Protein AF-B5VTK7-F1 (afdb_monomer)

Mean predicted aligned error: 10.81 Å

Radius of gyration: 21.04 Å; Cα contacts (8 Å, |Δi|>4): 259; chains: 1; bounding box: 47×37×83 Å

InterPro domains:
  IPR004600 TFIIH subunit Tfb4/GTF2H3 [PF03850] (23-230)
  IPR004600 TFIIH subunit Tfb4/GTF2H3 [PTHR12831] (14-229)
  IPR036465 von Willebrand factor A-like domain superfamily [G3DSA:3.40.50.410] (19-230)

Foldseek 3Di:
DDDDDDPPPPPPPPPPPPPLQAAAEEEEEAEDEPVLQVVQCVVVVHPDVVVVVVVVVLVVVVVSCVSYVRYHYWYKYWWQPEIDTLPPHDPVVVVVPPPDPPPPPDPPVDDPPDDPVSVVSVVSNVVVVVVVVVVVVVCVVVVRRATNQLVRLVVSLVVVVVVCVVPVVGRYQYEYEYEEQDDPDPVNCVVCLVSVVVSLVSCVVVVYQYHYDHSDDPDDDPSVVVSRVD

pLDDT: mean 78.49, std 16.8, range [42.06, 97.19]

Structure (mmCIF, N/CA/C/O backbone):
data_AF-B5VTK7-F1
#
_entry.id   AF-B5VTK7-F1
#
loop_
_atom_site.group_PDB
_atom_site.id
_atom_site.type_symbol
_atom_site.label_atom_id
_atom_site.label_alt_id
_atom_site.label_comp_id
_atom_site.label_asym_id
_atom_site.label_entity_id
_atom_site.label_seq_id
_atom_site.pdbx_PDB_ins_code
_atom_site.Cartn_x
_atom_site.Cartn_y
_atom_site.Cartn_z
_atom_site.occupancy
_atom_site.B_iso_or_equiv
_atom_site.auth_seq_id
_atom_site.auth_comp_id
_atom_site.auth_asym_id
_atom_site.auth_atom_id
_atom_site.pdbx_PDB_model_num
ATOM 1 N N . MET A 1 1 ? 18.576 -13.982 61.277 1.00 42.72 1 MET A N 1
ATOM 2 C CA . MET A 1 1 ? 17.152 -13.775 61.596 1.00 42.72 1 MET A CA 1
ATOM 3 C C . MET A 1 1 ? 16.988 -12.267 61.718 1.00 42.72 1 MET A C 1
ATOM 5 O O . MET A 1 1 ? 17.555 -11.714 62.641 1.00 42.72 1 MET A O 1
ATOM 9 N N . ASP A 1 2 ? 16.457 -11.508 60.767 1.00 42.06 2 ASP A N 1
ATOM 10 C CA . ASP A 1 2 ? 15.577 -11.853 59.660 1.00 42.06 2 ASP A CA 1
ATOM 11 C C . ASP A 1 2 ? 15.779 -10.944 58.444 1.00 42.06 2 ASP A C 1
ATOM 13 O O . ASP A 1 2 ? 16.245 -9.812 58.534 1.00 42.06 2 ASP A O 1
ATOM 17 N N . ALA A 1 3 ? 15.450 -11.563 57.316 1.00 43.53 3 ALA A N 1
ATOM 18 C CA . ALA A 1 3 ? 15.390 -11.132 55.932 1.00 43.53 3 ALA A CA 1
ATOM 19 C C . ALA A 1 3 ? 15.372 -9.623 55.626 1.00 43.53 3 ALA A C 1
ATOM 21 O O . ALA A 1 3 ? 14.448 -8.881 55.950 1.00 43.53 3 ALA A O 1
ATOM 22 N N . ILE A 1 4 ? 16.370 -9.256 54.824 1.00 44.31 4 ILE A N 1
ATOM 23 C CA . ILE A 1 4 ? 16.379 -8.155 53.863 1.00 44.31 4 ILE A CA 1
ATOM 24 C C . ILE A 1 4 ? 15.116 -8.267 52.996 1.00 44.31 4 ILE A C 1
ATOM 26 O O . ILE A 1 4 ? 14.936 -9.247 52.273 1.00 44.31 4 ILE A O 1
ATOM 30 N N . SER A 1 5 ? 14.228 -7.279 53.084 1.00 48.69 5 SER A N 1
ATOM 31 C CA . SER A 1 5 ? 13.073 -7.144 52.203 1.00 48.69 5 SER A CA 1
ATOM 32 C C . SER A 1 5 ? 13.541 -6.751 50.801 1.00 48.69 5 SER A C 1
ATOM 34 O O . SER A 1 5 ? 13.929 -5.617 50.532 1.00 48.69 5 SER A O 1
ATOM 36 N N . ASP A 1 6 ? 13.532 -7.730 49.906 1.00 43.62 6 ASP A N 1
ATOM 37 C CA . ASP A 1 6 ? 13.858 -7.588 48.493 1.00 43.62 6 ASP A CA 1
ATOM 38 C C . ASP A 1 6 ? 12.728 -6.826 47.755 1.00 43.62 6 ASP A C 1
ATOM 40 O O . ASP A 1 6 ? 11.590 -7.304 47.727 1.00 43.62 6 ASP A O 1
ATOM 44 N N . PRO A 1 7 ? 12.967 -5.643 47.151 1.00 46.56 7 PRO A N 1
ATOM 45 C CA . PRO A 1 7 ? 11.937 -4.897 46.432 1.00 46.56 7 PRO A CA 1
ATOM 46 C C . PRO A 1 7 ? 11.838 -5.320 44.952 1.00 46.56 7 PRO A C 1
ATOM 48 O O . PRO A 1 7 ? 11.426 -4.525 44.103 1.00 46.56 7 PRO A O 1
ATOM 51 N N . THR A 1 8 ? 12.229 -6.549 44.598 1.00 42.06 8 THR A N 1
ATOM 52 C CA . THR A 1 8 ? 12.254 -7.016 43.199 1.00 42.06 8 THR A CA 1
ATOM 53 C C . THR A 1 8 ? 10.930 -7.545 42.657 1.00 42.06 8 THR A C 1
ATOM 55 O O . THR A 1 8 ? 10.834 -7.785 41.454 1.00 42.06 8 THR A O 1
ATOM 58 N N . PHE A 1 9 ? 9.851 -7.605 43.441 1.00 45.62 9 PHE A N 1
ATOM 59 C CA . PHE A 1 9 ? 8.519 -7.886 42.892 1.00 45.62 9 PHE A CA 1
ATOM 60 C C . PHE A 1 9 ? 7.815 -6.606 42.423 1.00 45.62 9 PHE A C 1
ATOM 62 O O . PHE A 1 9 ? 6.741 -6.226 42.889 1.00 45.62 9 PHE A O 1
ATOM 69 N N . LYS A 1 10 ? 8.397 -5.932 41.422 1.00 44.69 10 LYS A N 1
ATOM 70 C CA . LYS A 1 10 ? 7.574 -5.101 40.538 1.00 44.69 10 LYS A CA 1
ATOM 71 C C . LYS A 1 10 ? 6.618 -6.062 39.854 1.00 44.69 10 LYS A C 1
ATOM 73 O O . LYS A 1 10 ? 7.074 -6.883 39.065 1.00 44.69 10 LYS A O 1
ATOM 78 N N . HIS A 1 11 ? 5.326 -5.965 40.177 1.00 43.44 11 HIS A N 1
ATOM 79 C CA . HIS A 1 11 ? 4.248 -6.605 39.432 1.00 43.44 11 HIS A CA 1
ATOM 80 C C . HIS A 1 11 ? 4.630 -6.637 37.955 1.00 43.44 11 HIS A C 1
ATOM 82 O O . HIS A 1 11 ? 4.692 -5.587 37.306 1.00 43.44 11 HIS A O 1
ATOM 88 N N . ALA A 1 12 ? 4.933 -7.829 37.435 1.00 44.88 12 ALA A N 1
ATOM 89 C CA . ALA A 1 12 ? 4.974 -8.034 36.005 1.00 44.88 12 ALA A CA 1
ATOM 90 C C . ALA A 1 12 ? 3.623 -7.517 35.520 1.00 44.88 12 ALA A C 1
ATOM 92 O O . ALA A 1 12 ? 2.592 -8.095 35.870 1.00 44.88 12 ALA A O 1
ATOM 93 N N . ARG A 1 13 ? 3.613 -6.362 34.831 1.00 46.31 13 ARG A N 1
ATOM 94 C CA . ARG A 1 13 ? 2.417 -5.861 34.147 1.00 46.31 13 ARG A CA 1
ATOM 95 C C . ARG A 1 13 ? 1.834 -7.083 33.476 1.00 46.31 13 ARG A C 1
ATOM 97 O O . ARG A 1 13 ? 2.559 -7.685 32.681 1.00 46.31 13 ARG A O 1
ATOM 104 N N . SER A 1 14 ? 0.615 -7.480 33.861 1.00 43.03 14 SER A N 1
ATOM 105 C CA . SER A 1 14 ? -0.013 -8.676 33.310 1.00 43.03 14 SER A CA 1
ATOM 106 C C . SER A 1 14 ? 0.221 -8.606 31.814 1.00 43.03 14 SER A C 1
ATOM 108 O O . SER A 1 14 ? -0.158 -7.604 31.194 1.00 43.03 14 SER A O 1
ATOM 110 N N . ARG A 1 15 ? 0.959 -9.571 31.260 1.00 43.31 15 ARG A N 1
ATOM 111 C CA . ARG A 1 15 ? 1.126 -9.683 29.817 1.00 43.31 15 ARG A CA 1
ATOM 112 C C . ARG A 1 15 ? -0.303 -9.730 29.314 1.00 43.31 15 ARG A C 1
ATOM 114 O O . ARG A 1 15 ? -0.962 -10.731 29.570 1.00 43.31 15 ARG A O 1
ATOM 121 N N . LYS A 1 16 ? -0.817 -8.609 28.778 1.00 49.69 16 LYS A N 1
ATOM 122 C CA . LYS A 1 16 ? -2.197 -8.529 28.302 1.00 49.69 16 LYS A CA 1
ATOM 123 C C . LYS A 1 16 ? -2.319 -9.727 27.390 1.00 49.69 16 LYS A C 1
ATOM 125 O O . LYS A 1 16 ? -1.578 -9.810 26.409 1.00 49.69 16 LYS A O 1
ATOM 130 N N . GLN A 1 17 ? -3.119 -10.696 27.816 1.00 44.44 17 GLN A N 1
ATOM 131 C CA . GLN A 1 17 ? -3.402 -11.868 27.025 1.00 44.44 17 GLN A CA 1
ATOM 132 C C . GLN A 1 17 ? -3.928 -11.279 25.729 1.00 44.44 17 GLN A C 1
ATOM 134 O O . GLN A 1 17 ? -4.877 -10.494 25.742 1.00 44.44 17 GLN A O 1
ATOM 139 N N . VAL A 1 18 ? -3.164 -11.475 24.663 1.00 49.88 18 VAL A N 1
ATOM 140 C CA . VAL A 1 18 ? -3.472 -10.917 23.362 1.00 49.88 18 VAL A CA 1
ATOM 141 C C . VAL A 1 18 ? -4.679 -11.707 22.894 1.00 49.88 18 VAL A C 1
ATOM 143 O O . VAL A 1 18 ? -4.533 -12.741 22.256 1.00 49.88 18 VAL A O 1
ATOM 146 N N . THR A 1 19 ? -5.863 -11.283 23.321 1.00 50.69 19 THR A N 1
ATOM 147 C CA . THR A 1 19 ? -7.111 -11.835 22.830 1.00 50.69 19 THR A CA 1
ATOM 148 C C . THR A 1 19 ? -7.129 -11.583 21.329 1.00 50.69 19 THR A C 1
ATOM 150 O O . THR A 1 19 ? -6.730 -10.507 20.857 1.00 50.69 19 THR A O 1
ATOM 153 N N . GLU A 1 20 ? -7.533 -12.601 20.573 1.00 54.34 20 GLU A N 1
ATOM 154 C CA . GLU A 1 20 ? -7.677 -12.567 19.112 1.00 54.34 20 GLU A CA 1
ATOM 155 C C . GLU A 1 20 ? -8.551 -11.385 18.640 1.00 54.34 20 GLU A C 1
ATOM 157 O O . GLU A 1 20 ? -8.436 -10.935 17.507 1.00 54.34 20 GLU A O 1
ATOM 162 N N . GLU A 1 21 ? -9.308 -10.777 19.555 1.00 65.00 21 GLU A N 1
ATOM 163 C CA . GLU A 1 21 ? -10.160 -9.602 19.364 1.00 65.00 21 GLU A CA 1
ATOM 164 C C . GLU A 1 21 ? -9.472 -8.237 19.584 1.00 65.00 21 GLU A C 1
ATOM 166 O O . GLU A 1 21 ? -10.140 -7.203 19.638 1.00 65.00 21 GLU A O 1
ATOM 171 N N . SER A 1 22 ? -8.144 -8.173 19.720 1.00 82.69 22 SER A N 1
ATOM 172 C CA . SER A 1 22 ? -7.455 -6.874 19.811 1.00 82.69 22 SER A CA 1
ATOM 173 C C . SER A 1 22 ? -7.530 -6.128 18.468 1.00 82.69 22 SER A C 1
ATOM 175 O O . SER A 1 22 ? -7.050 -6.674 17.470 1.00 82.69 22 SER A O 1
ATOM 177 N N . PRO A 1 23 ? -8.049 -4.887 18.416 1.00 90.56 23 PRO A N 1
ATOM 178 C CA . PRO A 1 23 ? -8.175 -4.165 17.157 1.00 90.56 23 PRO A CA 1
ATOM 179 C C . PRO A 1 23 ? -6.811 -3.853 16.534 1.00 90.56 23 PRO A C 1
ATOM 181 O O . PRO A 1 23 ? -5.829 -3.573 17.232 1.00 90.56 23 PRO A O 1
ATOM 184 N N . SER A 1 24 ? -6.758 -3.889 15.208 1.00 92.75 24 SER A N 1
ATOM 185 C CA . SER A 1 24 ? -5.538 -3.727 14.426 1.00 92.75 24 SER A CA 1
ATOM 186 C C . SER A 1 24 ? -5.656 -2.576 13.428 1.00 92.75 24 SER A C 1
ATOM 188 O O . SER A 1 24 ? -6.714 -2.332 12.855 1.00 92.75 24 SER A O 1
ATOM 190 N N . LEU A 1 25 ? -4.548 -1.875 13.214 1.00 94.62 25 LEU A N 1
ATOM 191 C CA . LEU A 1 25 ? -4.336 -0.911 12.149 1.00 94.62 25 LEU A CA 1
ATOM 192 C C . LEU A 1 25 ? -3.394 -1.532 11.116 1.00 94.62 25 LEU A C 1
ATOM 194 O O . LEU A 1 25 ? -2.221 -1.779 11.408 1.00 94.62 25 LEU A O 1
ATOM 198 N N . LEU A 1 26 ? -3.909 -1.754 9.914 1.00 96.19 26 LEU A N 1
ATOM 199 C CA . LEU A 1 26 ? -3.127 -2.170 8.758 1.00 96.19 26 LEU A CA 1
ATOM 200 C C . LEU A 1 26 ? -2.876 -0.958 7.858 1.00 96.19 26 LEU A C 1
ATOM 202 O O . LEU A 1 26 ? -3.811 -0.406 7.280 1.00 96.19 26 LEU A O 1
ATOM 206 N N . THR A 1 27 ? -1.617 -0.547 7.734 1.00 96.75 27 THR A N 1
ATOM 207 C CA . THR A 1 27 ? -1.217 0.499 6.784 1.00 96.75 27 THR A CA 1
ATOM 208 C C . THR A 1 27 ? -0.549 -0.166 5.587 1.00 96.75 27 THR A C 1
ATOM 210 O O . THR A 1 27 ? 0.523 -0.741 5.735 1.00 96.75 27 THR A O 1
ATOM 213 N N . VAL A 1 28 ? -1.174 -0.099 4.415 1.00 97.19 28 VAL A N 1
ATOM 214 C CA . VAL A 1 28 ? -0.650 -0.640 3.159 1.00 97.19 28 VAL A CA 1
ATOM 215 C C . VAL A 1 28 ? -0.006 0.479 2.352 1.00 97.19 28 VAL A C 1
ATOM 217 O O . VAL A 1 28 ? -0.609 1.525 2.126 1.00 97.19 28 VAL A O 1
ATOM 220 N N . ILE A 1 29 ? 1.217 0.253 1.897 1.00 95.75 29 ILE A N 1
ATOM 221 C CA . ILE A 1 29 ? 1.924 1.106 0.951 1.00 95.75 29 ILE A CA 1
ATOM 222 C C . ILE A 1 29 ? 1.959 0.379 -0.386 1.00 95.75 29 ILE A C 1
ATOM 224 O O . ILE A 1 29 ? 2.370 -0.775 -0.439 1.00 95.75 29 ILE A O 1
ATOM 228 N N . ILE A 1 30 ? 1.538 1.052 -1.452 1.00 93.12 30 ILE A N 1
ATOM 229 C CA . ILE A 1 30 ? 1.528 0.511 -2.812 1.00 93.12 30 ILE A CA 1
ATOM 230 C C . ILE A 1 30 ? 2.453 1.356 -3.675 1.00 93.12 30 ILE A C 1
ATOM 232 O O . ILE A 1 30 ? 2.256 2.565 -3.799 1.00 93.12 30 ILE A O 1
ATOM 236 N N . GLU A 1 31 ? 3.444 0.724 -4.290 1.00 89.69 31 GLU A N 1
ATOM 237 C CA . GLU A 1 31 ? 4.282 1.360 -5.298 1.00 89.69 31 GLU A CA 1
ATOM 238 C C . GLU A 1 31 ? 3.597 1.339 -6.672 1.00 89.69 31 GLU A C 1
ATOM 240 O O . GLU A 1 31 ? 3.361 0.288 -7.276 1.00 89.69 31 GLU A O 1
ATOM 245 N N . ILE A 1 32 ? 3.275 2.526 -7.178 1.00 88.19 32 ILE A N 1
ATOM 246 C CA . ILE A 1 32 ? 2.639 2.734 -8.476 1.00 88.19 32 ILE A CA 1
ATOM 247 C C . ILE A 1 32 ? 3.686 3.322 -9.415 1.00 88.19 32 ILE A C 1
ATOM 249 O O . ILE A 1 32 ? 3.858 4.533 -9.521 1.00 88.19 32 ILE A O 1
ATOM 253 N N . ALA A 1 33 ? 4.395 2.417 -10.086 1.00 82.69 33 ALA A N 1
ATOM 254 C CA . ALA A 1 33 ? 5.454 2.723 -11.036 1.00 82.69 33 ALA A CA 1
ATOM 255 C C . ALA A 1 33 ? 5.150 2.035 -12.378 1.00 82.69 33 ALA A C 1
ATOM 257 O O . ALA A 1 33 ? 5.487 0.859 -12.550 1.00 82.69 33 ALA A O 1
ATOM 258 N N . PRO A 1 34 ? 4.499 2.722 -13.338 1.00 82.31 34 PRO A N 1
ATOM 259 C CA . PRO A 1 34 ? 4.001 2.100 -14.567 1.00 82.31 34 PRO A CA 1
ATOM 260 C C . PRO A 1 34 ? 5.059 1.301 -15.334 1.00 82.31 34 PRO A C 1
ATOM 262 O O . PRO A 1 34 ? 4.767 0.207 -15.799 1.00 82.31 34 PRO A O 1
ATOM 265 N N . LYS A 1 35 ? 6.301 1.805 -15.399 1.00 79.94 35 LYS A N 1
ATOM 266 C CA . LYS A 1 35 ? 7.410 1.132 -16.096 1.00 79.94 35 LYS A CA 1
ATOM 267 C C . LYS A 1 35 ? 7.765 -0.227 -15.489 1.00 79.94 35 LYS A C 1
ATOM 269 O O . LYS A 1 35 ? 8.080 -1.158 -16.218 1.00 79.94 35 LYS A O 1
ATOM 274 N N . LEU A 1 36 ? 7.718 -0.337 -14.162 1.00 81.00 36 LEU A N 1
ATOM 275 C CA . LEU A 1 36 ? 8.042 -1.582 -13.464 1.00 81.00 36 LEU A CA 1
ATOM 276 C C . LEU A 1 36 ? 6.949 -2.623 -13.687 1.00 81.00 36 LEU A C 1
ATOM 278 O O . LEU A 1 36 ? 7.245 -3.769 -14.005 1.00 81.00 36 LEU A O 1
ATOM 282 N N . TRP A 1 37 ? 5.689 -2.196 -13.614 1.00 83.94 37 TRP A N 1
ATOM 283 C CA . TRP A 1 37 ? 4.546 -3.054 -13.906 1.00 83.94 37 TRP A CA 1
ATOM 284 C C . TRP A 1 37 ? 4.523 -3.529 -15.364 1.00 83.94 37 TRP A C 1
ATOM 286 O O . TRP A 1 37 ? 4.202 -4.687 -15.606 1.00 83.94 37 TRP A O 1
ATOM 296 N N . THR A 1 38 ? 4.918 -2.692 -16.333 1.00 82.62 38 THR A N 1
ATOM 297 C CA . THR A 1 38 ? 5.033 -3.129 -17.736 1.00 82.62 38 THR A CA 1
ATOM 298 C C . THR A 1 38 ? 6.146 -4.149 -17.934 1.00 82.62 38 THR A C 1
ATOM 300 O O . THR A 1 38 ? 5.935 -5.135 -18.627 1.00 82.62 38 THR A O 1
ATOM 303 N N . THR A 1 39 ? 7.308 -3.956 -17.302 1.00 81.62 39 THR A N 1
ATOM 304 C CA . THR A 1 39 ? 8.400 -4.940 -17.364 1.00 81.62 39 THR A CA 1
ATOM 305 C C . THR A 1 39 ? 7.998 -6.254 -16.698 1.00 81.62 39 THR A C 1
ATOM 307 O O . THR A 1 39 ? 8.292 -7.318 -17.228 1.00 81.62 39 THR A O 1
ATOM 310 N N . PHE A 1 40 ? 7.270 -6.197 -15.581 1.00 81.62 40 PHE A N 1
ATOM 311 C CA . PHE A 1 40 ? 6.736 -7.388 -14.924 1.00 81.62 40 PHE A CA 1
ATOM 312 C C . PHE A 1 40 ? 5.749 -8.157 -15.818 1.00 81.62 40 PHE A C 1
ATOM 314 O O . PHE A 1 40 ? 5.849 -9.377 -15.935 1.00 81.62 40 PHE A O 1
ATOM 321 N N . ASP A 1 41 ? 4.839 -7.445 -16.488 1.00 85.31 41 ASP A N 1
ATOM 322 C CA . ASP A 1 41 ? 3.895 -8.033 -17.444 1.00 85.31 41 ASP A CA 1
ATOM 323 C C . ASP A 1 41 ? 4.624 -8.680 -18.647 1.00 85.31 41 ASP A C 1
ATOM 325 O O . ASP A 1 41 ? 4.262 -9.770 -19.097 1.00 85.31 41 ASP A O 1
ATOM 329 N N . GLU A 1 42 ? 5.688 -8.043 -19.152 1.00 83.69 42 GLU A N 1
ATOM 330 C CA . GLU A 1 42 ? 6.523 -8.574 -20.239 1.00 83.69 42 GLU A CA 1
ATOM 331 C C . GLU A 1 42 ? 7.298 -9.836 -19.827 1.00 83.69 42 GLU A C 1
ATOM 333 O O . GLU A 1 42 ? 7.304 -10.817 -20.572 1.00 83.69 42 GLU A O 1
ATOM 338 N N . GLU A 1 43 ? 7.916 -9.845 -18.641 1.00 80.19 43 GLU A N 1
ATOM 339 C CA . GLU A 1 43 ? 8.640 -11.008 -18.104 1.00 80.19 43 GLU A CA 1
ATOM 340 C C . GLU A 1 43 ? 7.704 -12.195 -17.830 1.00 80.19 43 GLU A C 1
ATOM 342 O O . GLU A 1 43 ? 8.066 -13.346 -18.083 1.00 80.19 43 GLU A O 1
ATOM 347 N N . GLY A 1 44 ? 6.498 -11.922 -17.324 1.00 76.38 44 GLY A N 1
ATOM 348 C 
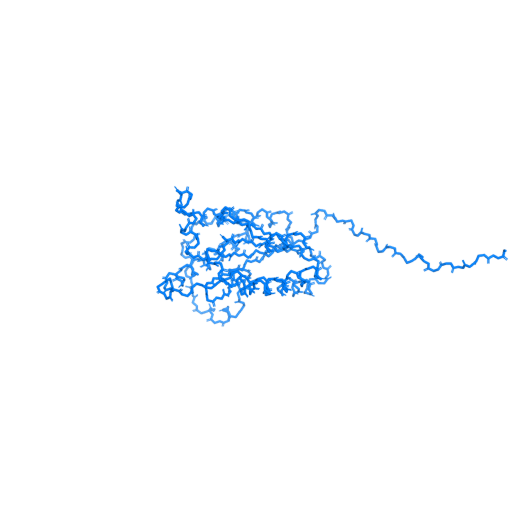CA . GLY A 1 44 ? 5.495 -12.935 -16.995 1.00 76.38 44 GLY A CA 1
ATOM 349 C C . GLY A 1 44 ? 4.670 -13.431 -18.185 1.00 76.38 44 GLY A C 1
ATOM 350 O O . GLY A 1 44 ? 3.918 -14.390 -18.030 1.00 76.38 44 GLY A O 1
ATOM 351 N N . ASN A 1 45 ? 4.786 -12.797 -19.360 1.00 79.50 45 ASN A N 1
ATOM 352 C CA . ASN A 1 45 ? 3.909 -13.012 -20.519 1.00 79.50 45 ASN A CA 1
ATOM 353 C C . ASN A 1 45 ? 2.404 -12.920 -20.168 1.00 79.50 45 ASN A C 1
ATOM 355 O O . ASN A 1 45 ? 1.553 -13.565 -20.785 1.00 79.50 45 ASN A O 1
ATOM 359 N N . GLU A 1 46 ? 2.071 -12.108 -19.165 1.00 80.06 46 GLU A N 1
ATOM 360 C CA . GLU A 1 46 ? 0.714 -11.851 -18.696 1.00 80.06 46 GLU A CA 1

- **TASK TO CARRY OUT**: Please write out, exactly as they appear above, only the lines in the stretch from the line with "ATOM 253 N N" through the line with "ATOM 258 N N".

- **EXPECTED OUTPUT**:
ATOM 253 N N . ALA A 1 33 ? 4.395 2.417 -10.086 1.00 82.69 33 ALA A N 1
ATOM 254 C CA . ALA A 1 33 ? 5.454 2.723 -11.036 1.00 82.69 33 ALA A CA 1
ATOM 255 C C . ALA A 1 33 ? 5.150 2.035 -12.378 1.00 82.69 33 ALA A C 1
ATOM 257 O O . ALA A 1 33 ? 5.487 0.859 -12.550 1.00 82.69 33 ALA A O 1
ATOM 258 N N . PRO A 1 34 ? 4.499 2.722 -13.338 1.00 82.31 34 PRO A N 1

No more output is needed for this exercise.